In this work we introduce the forecasting model with which we participated in the NN5 forecasting competition (the forecasting of 111 time series representing daily cash withdrawal amounts at ATM machines). The main idea of this model is to utilize the concept of forecast combination, which has proven to be an effective methodology in the forecasting literature. In the proposed system we attempted to follow a principled approach, and make use of some of the guidelines and concepts that are known in the forecasting literature to lead to superior performance. For example, we considered various previous comparison studies and time series competitions as guidance in determining which individual forecasting models to test (for possible inclusion in the forecast combination system). The final model ended up consisting of neural networks, Gaussian process regression, and linear models, combined by simple average.
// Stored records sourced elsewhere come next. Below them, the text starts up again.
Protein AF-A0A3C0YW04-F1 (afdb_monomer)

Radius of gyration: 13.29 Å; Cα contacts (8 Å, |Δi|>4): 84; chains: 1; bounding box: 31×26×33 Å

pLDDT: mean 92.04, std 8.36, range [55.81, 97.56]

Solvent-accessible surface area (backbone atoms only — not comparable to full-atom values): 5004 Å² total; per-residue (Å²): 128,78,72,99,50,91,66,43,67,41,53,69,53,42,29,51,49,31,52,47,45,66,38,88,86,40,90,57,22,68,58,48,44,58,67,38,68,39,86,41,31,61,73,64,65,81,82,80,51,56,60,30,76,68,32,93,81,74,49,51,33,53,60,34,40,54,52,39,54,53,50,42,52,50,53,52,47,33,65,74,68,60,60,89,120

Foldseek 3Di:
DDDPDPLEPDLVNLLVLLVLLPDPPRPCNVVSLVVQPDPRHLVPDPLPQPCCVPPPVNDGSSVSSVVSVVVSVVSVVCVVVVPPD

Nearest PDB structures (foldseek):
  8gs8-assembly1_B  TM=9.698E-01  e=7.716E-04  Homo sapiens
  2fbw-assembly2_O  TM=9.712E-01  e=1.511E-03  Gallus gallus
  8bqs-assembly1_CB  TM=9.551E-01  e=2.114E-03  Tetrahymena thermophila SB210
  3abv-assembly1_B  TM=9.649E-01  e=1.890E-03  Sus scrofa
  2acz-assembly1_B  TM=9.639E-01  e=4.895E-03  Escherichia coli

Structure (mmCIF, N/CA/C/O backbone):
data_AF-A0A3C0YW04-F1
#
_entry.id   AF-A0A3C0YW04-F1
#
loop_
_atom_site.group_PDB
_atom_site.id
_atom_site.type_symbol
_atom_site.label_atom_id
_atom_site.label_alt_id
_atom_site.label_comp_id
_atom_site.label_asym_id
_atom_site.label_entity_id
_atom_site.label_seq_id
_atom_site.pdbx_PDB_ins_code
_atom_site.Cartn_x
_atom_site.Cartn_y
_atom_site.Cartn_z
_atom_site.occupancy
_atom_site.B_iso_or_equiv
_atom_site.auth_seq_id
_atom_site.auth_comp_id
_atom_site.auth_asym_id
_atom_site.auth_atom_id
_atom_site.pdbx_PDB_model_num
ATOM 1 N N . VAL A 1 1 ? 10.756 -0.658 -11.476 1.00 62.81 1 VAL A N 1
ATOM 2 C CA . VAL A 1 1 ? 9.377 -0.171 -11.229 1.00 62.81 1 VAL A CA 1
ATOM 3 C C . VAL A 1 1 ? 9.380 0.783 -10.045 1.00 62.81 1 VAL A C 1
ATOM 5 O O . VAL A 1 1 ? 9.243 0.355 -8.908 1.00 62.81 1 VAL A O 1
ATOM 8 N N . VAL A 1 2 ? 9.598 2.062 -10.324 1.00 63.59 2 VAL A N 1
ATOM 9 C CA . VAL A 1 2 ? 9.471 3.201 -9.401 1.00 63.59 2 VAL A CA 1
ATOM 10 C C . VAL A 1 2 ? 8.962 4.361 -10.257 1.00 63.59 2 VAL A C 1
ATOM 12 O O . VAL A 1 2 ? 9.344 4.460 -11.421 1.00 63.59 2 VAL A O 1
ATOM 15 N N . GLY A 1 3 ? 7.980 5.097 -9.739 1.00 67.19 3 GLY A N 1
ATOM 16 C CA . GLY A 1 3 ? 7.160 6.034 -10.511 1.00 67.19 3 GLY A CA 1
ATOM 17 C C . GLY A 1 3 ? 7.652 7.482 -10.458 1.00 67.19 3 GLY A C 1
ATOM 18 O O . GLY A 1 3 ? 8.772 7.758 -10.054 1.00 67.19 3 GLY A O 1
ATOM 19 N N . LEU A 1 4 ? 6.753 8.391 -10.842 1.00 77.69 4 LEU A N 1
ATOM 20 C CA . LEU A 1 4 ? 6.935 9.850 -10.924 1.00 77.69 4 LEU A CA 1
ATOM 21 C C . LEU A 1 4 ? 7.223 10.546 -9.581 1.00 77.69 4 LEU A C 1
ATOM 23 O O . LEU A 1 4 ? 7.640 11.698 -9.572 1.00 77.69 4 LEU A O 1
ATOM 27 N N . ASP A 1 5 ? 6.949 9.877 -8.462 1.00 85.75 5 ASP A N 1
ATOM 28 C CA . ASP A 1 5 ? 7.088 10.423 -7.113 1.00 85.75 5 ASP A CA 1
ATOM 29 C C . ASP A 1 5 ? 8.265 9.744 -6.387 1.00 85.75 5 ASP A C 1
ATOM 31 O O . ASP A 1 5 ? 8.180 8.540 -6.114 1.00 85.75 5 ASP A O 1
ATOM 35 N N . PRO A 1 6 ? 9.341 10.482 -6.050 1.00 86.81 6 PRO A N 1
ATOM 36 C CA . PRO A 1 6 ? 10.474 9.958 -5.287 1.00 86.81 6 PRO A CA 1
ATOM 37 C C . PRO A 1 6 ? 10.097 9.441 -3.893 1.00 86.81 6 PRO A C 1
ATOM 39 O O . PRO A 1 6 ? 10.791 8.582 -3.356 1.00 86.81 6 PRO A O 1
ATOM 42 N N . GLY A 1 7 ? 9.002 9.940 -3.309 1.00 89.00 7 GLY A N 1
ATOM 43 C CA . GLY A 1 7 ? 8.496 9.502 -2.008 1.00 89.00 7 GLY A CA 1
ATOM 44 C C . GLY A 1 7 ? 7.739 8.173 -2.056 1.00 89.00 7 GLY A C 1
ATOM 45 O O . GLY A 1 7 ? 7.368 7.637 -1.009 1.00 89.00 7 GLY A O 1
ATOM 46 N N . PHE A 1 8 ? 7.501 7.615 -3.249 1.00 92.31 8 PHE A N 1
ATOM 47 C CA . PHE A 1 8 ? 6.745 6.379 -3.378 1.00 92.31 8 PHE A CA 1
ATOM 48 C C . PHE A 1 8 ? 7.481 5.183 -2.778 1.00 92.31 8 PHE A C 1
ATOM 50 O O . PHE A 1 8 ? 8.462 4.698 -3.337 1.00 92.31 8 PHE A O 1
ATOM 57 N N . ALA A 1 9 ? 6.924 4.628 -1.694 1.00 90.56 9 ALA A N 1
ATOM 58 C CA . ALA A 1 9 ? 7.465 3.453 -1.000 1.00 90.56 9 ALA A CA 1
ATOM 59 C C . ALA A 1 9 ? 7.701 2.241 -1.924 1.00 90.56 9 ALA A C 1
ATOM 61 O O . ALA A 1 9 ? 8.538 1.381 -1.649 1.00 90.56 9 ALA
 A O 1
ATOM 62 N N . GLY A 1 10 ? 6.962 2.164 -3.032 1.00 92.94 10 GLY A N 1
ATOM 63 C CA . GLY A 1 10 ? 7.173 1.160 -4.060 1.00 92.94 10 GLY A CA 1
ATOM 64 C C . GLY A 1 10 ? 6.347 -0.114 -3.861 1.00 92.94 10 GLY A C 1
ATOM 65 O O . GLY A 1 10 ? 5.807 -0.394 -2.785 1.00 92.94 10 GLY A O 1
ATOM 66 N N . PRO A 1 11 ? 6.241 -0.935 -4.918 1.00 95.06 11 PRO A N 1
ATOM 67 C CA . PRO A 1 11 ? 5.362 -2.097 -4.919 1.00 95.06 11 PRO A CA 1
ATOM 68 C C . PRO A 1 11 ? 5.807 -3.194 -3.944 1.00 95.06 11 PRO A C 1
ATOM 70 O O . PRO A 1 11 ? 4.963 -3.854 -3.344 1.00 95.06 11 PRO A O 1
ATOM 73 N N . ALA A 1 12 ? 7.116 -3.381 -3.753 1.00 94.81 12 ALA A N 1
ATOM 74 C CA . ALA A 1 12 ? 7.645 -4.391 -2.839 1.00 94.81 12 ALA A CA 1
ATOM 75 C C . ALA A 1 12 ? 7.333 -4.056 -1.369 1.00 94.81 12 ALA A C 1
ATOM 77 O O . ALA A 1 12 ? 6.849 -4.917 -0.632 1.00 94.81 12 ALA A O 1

We also paid extra attention to the seasonality aspect, decomposing the seasonality into weekly (which is the strongest one), day of the month, and month of the year seasonality.

Suggested Citation

  • Andrawis, Robert R. & Atiya, Amir F. & El-Shishiny, Hisham, 2011. "Forecast combinations of computational intelligence and linear models for the NN5 time series forecasting competition," International Journal of Forecasting, Elsevier, vol. 27(3), pages 672-688, July.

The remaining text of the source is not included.